Bestimmte Abschnitte im Genmaterial aufspüren und analysieren ist eine bisher sehr aufwändige Aufgabe. Ein Team um RWTH-Professor Ralph Panstruga vom Lehr- und Forschungsgebiet für Molekulare Zellbiologie der Pflanzen hat einen Weg gefunden, diesen Prozess erheblich zu vereinfachen. TEtrimmer ist eine Software, mit der mobile DNA-Sequenzen, sogenannte transposable Elemente (TEs), gefunden und verglichen werden können. Die Forschungsergebnisse, die in Zusammenarbeit mit Professorin Tony Heitkam (Lehrstuhl für Molekulare Botanik) und Juniorprofessorin Lisa Fürtauer vom Institut für Biologie III (Pflanzenphysiologie) entstanden sind, erschienen nun in der renommierten Fachzeitschrift Nature Communications.

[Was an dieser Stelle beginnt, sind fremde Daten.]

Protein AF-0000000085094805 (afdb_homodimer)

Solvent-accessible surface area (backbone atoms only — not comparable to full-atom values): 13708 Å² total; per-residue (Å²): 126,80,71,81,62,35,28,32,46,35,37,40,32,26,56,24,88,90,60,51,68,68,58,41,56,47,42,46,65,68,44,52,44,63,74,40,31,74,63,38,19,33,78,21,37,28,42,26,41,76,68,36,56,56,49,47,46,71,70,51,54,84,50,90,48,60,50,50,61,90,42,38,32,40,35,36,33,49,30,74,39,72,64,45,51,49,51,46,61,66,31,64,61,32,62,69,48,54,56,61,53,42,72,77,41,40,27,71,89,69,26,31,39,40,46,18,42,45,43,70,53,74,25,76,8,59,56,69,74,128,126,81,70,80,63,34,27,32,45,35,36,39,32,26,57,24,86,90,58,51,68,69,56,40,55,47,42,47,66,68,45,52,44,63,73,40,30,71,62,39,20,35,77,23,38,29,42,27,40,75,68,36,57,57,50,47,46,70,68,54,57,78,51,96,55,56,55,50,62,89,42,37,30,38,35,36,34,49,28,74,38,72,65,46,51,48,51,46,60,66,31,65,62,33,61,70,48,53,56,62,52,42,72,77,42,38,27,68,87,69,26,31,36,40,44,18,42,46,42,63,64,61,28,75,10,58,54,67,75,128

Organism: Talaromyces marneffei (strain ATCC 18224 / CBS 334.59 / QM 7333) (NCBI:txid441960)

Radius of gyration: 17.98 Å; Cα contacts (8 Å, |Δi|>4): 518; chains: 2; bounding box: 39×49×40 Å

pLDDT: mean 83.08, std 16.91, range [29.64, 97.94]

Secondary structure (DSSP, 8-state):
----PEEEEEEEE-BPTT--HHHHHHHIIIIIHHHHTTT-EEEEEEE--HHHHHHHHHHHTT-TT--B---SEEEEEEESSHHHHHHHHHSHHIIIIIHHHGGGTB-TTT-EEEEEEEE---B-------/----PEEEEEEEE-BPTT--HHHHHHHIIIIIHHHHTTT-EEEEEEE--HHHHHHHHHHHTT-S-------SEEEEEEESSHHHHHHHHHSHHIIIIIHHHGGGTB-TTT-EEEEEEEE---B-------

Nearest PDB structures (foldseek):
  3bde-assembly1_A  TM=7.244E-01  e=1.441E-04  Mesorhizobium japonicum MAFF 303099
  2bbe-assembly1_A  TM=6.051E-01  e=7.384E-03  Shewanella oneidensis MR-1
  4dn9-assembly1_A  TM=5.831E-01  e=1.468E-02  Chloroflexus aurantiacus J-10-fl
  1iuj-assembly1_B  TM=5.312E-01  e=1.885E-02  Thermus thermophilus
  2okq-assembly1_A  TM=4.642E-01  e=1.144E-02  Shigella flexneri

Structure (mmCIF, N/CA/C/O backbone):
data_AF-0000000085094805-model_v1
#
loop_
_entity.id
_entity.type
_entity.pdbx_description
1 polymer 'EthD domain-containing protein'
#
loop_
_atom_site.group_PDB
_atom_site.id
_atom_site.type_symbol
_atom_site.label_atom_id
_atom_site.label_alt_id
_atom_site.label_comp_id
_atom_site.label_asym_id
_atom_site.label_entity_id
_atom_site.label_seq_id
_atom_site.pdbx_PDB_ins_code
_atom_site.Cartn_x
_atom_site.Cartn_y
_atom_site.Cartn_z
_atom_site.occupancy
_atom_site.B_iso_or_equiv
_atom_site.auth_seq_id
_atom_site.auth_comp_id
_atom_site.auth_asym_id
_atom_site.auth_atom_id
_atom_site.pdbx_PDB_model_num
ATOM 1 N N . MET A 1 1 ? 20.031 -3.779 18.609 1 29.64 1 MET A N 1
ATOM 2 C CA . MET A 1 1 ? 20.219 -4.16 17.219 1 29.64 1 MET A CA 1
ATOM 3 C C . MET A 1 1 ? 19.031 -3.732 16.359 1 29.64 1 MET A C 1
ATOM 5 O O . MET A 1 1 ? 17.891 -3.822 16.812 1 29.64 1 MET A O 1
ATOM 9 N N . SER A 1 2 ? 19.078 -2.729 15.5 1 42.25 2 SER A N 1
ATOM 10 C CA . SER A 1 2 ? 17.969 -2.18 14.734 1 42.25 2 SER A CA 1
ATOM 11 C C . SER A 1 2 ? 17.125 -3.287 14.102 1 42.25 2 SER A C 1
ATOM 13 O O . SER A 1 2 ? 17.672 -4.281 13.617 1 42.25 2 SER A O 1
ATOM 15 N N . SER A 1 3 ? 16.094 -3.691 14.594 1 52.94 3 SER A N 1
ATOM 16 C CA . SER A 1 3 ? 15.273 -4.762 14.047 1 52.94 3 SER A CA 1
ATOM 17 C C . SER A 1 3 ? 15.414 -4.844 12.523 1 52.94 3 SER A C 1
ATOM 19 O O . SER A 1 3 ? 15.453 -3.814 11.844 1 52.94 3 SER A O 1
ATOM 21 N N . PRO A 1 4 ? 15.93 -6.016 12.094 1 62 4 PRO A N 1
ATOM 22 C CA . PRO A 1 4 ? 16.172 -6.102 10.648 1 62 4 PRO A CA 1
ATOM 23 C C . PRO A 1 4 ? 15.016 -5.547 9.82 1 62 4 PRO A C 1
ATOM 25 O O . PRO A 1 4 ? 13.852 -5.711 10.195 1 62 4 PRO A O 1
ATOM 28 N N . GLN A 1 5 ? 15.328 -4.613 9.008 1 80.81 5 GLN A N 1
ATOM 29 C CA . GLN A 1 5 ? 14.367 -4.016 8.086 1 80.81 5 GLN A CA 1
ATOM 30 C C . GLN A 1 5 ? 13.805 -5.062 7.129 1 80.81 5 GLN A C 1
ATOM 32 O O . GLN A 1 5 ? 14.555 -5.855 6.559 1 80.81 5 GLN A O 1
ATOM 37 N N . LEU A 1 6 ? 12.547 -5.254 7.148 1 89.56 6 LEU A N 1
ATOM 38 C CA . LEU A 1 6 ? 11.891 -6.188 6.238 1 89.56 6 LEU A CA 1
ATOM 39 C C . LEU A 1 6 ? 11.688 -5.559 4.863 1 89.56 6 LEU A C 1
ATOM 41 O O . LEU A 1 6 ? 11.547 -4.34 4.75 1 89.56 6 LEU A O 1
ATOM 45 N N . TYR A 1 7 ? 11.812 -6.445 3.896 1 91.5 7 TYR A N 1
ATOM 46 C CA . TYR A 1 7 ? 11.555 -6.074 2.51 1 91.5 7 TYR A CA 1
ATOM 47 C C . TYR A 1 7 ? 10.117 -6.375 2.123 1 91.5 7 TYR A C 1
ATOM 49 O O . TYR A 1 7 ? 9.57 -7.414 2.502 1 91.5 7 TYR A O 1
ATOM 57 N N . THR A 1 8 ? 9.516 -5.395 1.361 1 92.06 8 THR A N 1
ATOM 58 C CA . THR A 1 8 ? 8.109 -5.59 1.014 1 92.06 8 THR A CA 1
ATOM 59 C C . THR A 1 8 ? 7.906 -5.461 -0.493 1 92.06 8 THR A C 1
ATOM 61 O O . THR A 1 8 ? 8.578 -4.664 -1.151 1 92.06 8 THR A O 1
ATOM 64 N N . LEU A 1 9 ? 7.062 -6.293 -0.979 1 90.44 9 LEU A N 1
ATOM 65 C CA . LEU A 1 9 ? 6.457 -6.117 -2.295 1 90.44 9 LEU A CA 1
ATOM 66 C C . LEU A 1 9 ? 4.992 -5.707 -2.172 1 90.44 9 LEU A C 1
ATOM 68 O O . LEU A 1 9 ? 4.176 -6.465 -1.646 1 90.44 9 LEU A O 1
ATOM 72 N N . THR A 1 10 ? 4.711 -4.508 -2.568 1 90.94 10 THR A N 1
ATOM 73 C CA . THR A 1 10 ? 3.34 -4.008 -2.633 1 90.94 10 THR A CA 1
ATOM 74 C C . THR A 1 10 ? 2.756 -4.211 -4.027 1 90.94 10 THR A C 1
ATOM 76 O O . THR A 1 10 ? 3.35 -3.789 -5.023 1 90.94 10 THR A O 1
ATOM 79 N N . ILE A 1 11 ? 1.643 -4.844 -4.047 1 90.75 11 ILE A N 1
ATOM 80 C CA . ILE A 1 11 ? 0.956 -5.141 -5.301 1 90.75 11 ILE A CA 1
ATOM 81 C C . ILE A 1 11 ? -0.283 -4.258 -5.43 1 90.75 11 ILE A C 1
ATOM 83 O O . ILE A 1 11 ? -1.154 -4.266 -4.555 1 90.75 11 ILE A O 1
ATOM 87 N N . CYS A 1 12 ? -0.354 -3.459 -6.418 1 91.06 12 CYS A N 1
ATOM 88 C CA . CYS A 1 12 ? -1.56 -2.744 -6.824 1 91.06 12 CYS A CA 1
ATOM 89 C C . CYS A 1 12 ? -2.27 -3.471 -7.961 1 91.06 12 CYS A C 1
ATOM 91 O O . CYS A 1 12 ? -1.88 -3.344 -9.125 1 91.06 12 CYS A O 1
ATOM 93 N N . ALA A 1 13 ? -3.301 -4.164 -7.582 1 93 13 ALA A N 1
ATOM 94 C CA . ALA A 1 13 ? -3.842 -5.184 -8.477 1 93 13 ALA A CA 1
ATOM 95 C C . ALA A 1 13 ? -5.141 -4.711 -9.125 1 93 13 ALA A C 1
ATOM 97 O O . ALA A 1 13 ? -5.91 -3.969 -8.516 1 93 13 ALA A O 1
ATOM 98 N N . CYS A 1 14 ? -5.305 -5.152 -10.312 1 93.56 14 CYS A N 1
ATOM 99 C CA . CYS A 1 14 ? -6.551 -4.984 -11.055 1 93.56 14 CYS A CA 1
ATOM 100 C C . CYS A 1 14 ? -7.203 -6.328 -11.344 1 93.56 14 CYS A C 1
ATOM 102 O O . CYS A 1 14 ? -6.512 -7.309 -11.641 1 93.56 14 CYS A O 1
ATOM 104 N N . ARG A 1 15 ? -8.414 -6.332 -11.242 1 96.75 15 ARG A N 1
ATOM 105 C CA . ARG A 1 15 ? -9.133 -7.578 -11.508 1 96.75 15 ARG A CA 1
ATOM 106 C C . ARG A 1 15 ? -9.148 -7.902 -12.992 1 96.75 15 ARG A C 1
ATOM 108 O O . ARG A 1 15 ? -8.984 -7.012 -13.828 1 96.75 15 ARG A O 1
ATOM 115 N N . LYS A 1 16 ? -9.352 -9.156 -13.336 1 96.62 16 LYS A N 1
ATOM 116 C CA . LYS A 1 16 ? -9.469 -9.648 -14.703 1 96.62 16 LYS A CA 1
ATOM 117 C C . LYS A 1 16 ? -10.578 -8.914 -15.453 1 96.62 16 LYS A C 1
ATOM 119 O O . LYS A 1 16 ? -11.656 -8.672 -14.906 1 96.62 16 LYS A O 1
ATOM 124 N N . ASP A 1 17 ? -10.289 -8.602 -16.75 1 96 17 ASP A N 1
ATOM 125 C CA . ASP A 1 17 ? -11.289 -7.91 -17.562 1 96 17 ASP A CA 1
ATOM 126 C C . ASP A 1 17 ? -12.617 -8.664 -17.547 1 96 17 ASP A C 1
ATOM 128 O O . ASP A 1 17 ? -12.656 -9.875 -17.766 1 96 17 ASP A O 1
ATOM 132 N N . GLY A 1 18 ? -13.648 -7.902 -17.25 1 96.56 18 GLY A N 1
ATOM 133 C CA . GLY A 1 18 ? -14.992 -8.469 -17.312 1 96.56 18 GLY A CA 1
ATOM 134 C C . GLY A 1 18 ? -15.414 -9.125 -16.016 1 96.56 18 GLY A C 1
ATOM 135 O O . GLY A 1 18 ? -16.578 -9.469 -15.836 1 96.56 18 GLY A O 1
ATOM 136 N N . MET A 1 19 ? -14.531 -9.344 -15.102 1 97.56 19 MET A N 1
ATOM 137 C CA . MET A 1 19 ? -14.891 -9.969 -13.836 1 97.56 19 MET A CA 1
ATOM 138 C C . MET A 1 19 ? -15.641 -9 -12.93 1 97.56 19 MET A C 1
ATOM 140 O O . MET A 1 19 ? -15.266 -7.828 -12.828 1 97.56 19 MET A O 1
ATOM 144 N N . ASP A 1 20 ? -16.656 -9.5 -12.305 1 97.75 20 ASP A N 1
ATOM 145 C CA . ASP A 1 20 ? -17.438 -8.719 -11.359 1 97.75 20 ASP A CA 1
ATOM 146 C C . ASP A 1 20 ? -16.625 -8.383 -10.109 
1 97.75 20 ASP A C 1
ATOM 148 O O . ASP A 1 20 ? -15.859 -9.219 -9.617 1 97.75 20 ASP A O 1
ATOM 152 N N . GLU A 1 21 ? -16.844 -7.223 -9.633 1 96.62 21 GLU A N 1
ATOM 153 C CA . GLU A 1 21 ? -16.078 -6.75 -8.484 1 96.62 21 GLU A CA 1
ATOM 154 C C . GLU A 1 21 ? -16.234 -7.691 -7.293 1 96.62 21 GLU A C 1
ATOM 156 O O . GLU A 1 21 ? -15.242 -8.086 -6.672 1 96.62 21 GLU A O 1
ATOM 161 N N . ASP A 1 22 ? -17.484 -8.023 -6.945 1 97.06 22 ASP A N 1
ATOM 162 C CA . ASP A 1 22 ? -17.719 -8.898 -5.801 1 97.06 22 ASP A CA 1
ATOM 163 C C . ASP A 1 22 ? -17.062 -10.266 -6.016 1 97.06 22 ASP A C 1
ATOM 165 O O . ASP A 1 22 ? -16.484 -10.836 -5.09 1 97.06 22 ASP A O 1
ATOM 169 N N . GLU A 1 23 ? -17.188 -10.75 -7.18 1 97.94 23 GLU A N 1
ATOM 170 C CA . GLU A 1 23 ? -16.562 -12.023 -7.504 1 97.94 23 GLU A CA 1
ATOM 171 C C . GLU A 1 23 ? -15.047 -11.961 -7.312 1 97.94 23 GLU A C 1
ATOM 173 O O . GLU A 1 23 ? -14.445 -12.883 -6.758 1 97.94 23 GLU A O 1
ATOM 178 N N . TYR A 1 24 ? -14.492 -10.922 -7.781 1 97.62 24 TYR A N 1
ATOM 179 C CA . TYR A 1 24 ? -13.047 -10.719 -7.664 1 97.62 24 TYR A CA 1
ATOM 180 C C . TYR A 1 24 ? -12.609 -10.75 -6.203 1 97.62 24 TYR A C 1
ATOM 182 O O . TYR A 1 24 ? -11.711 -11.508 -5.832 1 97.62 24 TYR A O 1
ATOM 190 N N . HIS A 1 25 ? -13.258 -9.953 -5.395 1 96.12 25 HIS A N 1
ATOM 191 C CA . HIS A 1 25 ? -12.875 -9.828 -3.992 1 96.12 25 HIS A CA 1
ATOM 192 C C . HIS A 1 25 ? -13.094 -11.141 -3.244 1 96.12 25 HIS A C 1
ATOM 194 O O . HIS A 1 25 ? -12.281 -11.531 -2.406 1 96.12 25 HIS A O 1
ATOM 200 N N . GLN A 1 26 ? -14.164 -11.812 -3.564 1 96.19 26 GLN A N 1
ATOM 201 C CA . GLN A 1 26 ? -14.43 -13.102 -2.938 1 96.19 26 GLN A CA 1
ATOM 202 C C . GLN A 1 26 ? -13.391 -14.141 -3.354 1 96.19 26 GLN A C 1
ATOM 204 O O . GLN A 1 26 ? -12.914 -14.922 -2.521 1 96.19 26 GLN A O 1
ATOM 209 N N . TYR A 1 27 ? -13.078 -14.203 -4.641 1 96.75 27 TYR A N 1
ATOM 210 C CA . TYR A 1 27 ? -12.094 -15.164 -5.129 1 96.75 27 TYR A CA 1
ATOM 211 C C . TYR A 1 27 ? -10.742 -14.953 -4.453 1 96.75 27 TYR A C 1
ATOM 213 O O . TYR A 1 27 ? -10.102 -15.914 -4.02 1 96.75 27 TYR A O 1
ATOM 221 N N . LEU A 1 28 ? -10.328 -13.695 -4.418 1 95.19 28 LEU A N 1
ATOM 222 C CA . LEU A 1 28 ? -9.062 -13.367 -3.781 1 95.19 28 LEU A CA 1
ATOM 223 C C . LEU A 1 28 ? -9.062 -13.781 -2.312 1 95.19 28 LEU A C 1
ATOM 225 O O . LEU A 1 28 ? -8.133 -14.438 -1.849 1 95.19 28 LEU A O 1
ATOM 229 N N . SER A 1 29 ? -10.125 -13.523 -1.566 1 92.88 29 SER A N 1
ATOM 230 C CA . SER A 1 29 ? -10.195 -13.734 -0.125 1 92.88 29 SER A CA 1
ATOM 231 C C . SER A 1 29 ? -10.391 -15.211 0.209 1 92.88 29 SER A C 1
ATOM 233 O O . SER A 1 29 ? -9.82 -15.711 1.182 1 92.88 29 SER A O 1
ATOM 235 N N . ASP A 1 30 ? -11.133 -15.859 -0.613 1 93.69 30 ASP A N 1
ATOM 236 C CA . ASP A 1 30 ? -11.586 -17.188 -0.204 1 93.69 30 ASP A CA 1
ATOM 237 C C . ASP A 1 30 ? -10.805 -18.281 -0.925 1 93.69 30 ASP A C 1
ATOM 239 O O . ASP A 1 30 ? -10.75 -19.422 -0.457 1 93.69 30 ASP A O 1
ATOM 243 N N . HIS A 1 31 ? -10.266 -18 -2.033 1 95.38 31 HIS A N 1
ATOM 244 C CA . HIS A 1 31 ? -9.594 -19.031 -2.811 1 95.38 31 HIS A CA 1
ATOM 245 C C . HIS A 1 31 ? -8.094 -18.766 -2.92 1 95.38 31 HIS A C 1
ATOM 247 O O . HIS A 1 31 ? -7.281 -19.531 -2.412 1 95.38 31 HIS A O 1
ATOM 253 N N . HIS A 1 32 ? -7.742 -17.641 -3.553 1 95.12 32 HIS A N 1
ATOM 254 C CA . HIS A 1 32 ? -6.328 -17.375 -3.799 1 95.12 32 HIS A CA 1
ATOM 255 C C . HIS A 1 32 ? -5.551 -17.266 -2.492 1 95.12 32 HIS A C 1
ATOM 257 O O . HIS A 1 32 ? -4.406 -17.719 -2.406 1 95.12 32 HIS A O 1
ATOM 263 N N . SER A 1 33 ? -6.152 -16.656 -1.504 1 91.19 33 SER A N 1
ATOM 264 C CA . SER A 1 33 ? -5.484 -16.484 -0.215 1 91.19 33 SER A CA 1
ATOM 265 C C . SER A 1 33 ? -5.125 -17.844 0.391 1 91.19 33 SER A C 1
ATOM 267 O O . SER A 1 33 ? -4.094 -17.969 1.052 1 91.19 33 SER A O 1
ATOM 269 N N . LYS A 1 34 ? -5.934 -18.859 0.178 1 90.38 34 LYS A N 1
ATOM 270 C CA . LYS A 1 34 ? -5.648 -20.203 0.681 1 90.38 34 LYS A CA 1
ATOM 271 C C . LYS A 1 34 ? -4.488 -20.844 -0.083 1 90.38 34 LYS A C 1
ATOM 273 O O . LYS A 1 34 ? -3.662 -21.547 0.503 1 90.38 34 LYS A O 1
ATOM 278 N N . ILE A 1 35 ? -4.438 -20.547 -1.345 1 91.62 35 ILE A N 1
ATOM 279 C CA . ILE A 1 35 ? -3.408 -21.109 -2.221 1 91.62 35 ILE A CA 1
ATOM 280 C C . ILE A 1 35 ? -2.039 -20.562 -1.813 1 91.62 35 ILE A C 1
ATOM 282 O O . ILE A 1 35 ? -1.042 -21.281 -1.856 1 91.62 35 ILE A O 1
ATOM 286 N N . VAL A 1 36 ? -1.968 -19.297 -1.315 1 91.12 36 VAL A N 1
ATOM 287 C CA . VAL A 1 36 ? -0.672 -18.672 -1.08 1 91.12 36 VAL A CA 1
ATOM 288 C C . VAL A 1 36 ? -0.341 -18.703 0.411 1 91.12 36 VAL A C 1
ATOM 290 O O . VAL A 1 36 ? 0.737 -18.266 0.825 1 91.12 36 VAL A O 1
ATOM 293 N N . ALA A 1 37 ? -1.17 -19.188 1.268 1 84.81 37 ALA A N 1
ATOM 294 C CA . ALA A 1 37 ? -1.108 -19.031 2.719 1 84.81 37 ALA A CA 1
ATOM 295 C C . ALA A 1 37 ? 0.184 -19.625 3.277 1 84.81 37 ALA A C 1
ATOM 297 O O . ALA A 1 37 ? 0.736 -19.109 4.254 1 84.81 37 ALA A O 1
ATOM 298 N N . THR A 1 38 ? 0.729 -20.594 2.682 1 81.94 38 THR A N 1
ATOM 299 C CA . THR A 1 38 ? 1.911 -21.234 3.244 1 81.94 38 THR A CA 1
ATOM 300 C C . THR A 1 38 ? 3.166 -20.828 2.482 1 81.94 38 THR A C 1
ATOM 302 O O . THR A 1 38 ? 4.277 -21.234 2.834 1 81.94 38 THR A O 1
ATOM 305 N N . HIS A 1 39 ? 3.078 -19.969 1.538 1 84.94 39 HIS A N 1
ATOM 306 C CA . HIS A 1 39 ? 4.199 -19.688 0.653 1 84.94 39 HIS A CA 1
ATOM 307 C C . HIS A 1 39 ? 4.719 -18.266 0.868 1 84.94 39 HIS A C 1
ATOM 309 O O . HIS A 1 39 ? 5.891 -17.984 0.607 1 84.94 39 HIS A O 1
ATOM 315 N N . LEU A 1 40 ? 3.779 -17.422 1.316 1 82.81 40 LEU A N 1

Transposable Elemente sind sich wiederholende DNA-Abschnitte, die sich innerhalb von Genomen bewegen können. Sie werden oft auch als „springende Gene“ bezeichnet. Entdeckt wurden sie bereits 1948 von der Genetikerin und Nobelpreisträgerin Barbara McClintock in Maispflanzen. Heute weiß man, dass TEs in fast allen untersuchten Organismen vorkommen und dort zum Teil enorme Teile des Genoms ausmachen. Beim Menschen sind es etwa 45 Prozent des Erbguts. Lange Zeit galten TEs als „Junk-DNA“ und schienen nutzlos zu sein. Inzwischen ist jedoch klar, dass sie zentrale Rollen bei der Evolution, der Entwicklung von Organismen und auch beim Immunsystem spielen. Sie können regulatorische Sequenzen enthalten, Gene also an- oder abschalten.
So bedeutsam TEs für die Biologie sind, so schwierig ist ihre Analyse. Durch Mutationen, Fragmentierungen oder ineinander verschachtelte Kopien ist ihre Annotation – also die korrekte Identifizierung im gesamten Genom – äußerst komplex. Bisherige Software-Tools liefern oft unvollständige oder fehlerhafte Ergebnisse, sodass die Kuration nach wie vor Handarbeit von Expertinnen und Experten erfordert.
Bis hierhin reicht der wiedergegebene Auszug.